28 August 2014. BioTime Inc., a biotechnology company in Alameida, California, is partnering with researchers at University of Wisconsin and Université catholique de Louvain in Belgium to test its hydrogels for treating vocal cord scarring, a voice problem that results from injury or disease. Financial terms of the collaboration were not disclosed.

Vocal folds are part of the larynx that vibrate as air passes through when speaking or singing, made of a soft outer tissue, with ligaments and muscle underneath. When the larynx is injured due to trauma or disease, fibrous scars replace the normal tissue in the vocal folds causing hoarseness, vocal fatigue, delays in producing voice, and impaired singing, particularly in upper ranges. Therapies for vocal fold scarring usually involve treatments for symptoms or surgery.

BioTime produces hydrogels, a matrix of biocompatible extracellular materials, as cultures for the growth and transformation of stem cells, but also as delivery mechanisms for therapies. Susan Thibeault is a medical researcher at University of Wisconsin that studies the use of hydrogels to help repair scarred vocal folds, particularly in the delivery of hyaluronic acid, a natural lubricating fluid in the body produced in the larynx.

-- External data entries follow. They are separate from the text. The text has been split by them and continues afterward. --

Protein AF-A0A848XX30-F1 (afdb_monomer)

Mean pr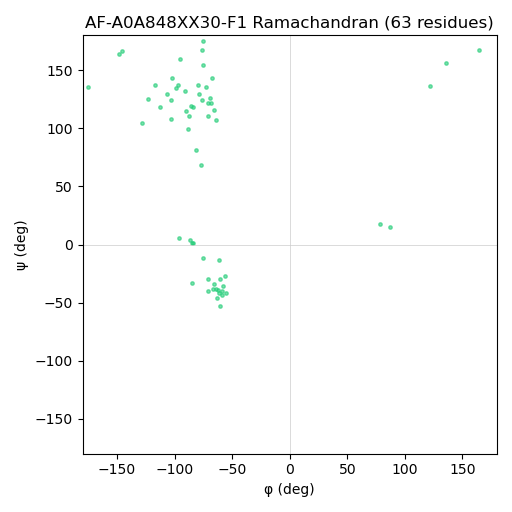edicted aligned error: 6.99 Å

pLDDT: mean 89.98, std 10.03, range [61.75, 98.0]

Foldseek 3Di:
DDKDWDADPVRDIDIDPDDDDDDDDDDCLDQVNCVVVPHHDDDDDDPDPDPVVVVVVVVPDPDDD

Nearest PDB structures (foldseek):
  4xer-assembly1_A  TM=7.079E-01  e=6.013E-05  Salmonella enterica subsp. enterica serovar Typhimurium str. LT2
  2v4o-assembly2_D  TM=7.143E-01  e=2.188E-04  Salmonella enterica subsp. enterica serovar Typhimurium str. LT2
  1ilv-assembly2_B  TM=7.248E-01  e=3.115E-03  Thermotoga maritima
  4zg5-assembly1_G  TM=7.195E-01  e=2.882E-02  Brucella abortus S19
  4zg5-assembly1_A  TM=7.354E-01  e=5.117E-02  Brucella abortus S19

Structure (mmCIF, N/CA/C/O backbone):
data_AF-A0A848XX30-F1
#
_entry.id   AF-A0A848XX30-F1
#
loop_
_atom_site.group_PDB
_atom_site.id
_atom_site.type_symbol
_atom_site.label_atom_id
_atom_site.label_alt_id
_atom_site.label_comp_id
_atom_site.label_asym_id
_atom_site.label_entity_id
_atom_site.label_seq_id
_atom_site.pdbx_PDB_ins_code
_atom_site.Cartn_x
_atom_site.Cartn_y
_atom_site.Cartn_z
_atom_site.occupancy
_atom_site.B_iso_or_equiv
_atom_site.auth_seq_id
_atom_site.auth_comp_id
_atom_site.auth_asym_id
_atom_site.auth_atom_id
_atom_site.pdbx_PDB_model_num
ATOM 1 N N . ASP A 1 1 ? -5.784 -14.127 13.167 1.00 61.75 1 ASP A N 1
ATOM 2 C CA . ASP A 1 1 ? -6.969 -13.303 12.867 1.00 61.75 1 ASP A CA 1
ATOM 3 C C . ASP A 1 1 ? -8.107 -13.639 13.807 1.00 61.75 1 ASP A C 1
ATOM 5 O O . ASP A 1 1 ? -8.447 -14.811 13.939 1.00 61.75 1 ASP A O 1
ATOM 9 N N . SER A 1 2 ? -8.662 -12.637 14.489 1.00 75.56 2 SER A N 1
ATOM 10 C CA . SER A 1 2 ? -9.903 -12.787 15.254 1.00 75.56 2 SER A CA 1
ATOM 11 C C . SER A 1 2 ? -11.069 -12.106 14.545 1.00 75.56 2 SER A C 1
ATOM 13 O O . SER A 1 2 ? -10.996 -10.939 14.160 1.00 75.56 2 SER A O 1
ATOM 15 N N . ILE A 1 3 ? -12.155 -12.860 14.396 1.00 87.06 3 ILE A N 1
ATOM 16 C CA . ILE A 1 3 ? -13.468 -12.352 14.009 1.00 87.06 3 ILE A CA 1
ATOM 17 C C . ILE A 1 3 ? -14.299 -12.318 15.287 1.00 87.06 3 ILE A C 1
ATOM 19 O O . ILE A 1 3 ? -14.421 -13.337 15.968 1.00 87.06 3 ILE A O 1
ATOM 23 N N . ILE A 1 4 ? -14.844 -11.155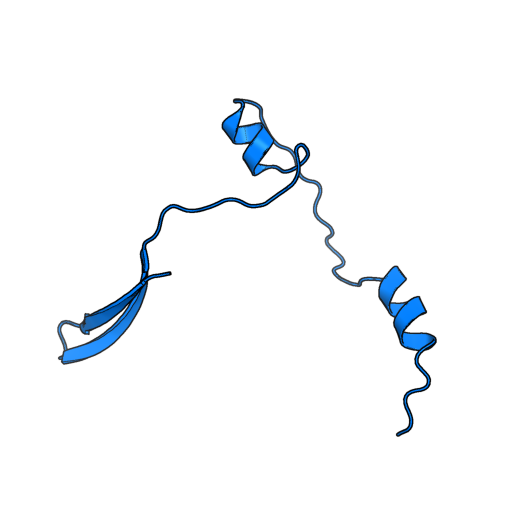 15.625 1.00 89.44 4 ILE A N 1
ATOM 24 C CA . ILE A 1 4 ? -15.676 -10.967 16.815 1.00 89.44 4 ILE A CA 1
ATOM 25 C C . ILE A 1 4 ? -17.099 -10.673 16.349 1.00 89.44 4 ILE A C 1
ATOM 27 O O . ILE A 1 4 ? -17.3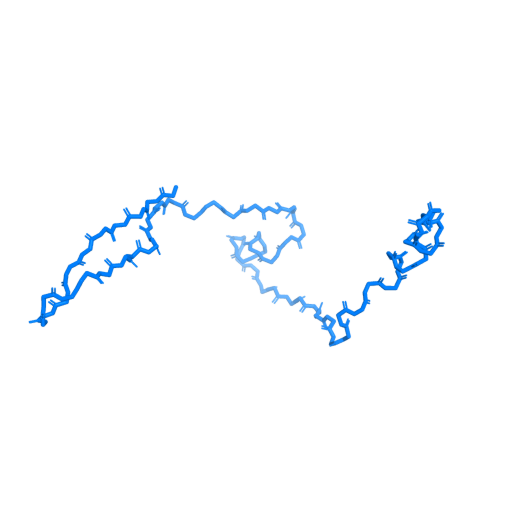40 -9.673 15.678 1.00 89.44 4 ILE A O 1
ATOM 31 N N . GLN A 1 5 ? -18.041 -11.541 16.706 1.00 93.06 5 GLN A N 1
ATOM 32 C CA . GLN A 1 5 ? -19.471 -11.308 16.505 1.00 93.06 5 GLN A CA 1
ATOM 33 C C . GLN A 1 5 ? -20.003 -10.389 17.613 1.00 93.06 5 GLN A C 1
ATOM 35 O O . GLN A 1 5 ? -19.652 -10.555 18.783 1.00 93.06 5 GLN A O 1
ATOM 40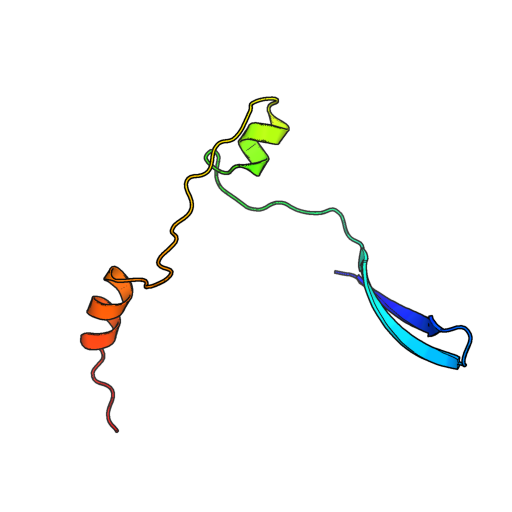 N N . ALA A 1 6 ? -20.834 -9.418 17.249 1.00 92.62 6 ALA A N 1
ATOM 41 C CA . ALA A 1 6 ? -21.460 -8.469 18.161 1.00 92.62 6 ALA A CA 1
ATOM 42 C C . ALA A 1 6 ? -22.874 -8.098 17.680 1.00 92.62 6 ALA A C 1
ATOM 44 O O . ALA A 1 6 ? -23.246 -8.368 16.540 1.00 92.62 6 ALA A O 1
ATOM 45 N N . GLU A 1 7 ? -23.657 -7.457 18.545 1.00 97.44 7 GLU A N 1
ATOM 46 C CA . GLU A 1 7 ? -24.999 -6.956 18.227 1.00 97.44 7 GLU A CA 1
ATOM 47 C C . GLU A 1 7 ? -25.054 -5.433 18.354 1.00 97.44 7 GLU A C 1
ATOM 49 O O . GLU A 1 7 ? -24.472 -4.846 19.273 1.00 97.44 7 GLU A O 1
ATOM 54 N N . ASP A 1 8 ? -25.708 -4.776 17.398 1.00 95.62 8 ASP A N 1
ATOM 55 C CA . ASP A 1 8 ? -25.949 -3.337 17.445 1.00 95.62 8 ASP A CA 1
ATOM 56 C C . ASP A 1 8 ? -27.088 -2.995 18.435 1.00 95.62 8 ASP A C 1
ATOM 58 O O . ASP A 1 8 ? -27.836 -3.875 18.863 1.00 95.62 8 ASP A O 1
ATOM 62 N N . PRO A 1 9 ? -27.284 -1.714 18.803 1.00 96.88 9 PRO A N 1
ATOM 63 C CA . PRO A 1 9 ? -28.348 -1.320 19.735 1.00 96.88 9 PRO A CA 1
ATOM 64 C C . PRO A 1 9 ? -29.781 -1.630 19.268 1.00 96.88 9 PRO A C 1
ATOM 66 O O . PRO A 1 9 ? -30.716 -1.518 20.057 1.00 96.88 9 PRO A O 1
ATOM 69 N N . SER A 1 10 ? -29.974 -1.964 17.989 1.00 96.69 10 SER A N 1
ATOM 70 C CA . SER A 1 10 ? -31.256 -2.378 17.407 1.00 96.69 10 SER A CA 1
ATOM 71 C C . SER A 1 10 ? -31.407 -3.906 17.340 1.00 96.69 10 SER A C 1
ATOM 73 O O . SER A 1 10 ? -32.390 -4.385 16.776 1.00 96.69 10 SER A O 1
ATOM 75 N N . GLY A 1 11 ? -30.456 -4.666 17.896 1.00 95.00 11 GLY A N 1
ATOM 76 C CA . GLY A 1 11 ? -30.447 -6.129 17.916 1.00 95.00 11 GLY A CA 1
ATOM 77 C C . GLY A 1 11 ? -30.004 -6.774 16.602 1.00 95.00 11 GLY A C 1
ATOM 78 O O . GLY A 1 11 ? -30.311 -7.940 16.365 1.00 95.00 11 GLY A O 1
ATOM 79 N N . ARG A 1 12 ? -29.335 -6.037 15.705 1.00 97.19 12 ARG A N 1
ATOM 80 C CA . ARG A 1 12 ? -28.803 -6.603 14.456 1.00 97.19 12 ARG A CA 1
ATOM 81 C C . ARG A 1 12 ? 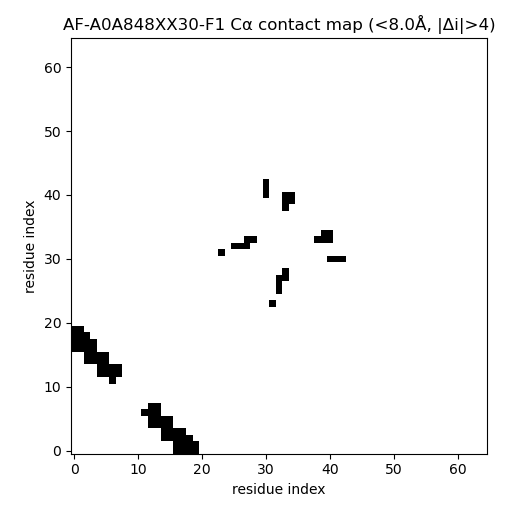-27.380 -7.095 14.669 1.00 97.19 12 ARG A C 1
ATOM 83 O O . ARG A 1 12 ? -26.539 -6.359 15.183 1.00 97.19 12 ARG A O 1
ATOM 90 N N . GLU A 1 13 ? -27.106 -8.312 14.221 1.00 97.00 13 GLU A N 1
ATOM 91 C CA . GLU A 1 13 ? -25.761 -8.879 14.263 1.00 97.00 13 GLU A CA 1
ATOM 92 C C . GLU A 1 13 ? -24.807 -8.153 13.308 1.00 97.00 13 GLU A C 1
ATOM 94 O O . GLU A 1 13 ? -25.165 -7.783 12.186 1.00 97.00 13 GLU A O 1
ATOM 99 N N . TYR A 1 14 ? -23.561 -7.999 13.742 1.00 94.50 14 TYR A N 1
ATOM 100 C CA . TYR A 1 14 ? -22.458 -7.531 12.922 1.00 94.50 14 TYR A CA 1
ATOM 101 C C . TYR A 1 14 ? -21.143 -8.169 13.379 1.00 94.50 14 TYR A C 1
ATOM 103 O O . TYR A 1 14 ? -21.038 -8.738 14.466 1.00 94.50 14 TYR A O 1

In the partnership with BioTime, Thibeault and colleagues at Wisconsin will conduct lab research with BioTime’s line of hydrogels to find the optimum formulations that reduce scarring in vocal folds and restore the elasticity need to function properly. Based on Thibeault’s findings, Marc Remacle at Université catholique de Louvain will conduct early-stage clinical trials to test those formulations in human patients.

BioTime is already testing a product that delivers treatments to the face region. The company produces Renevia, a hydrogel product currently in clinical trials as a way to deliver adipose (fat) tissue for patients with lipoatrophy, a condition affecting people with HIV. Lipoatrophy is the wasting away of fat tissue in the face caused by antiretroviral drugs prescribed for HIV.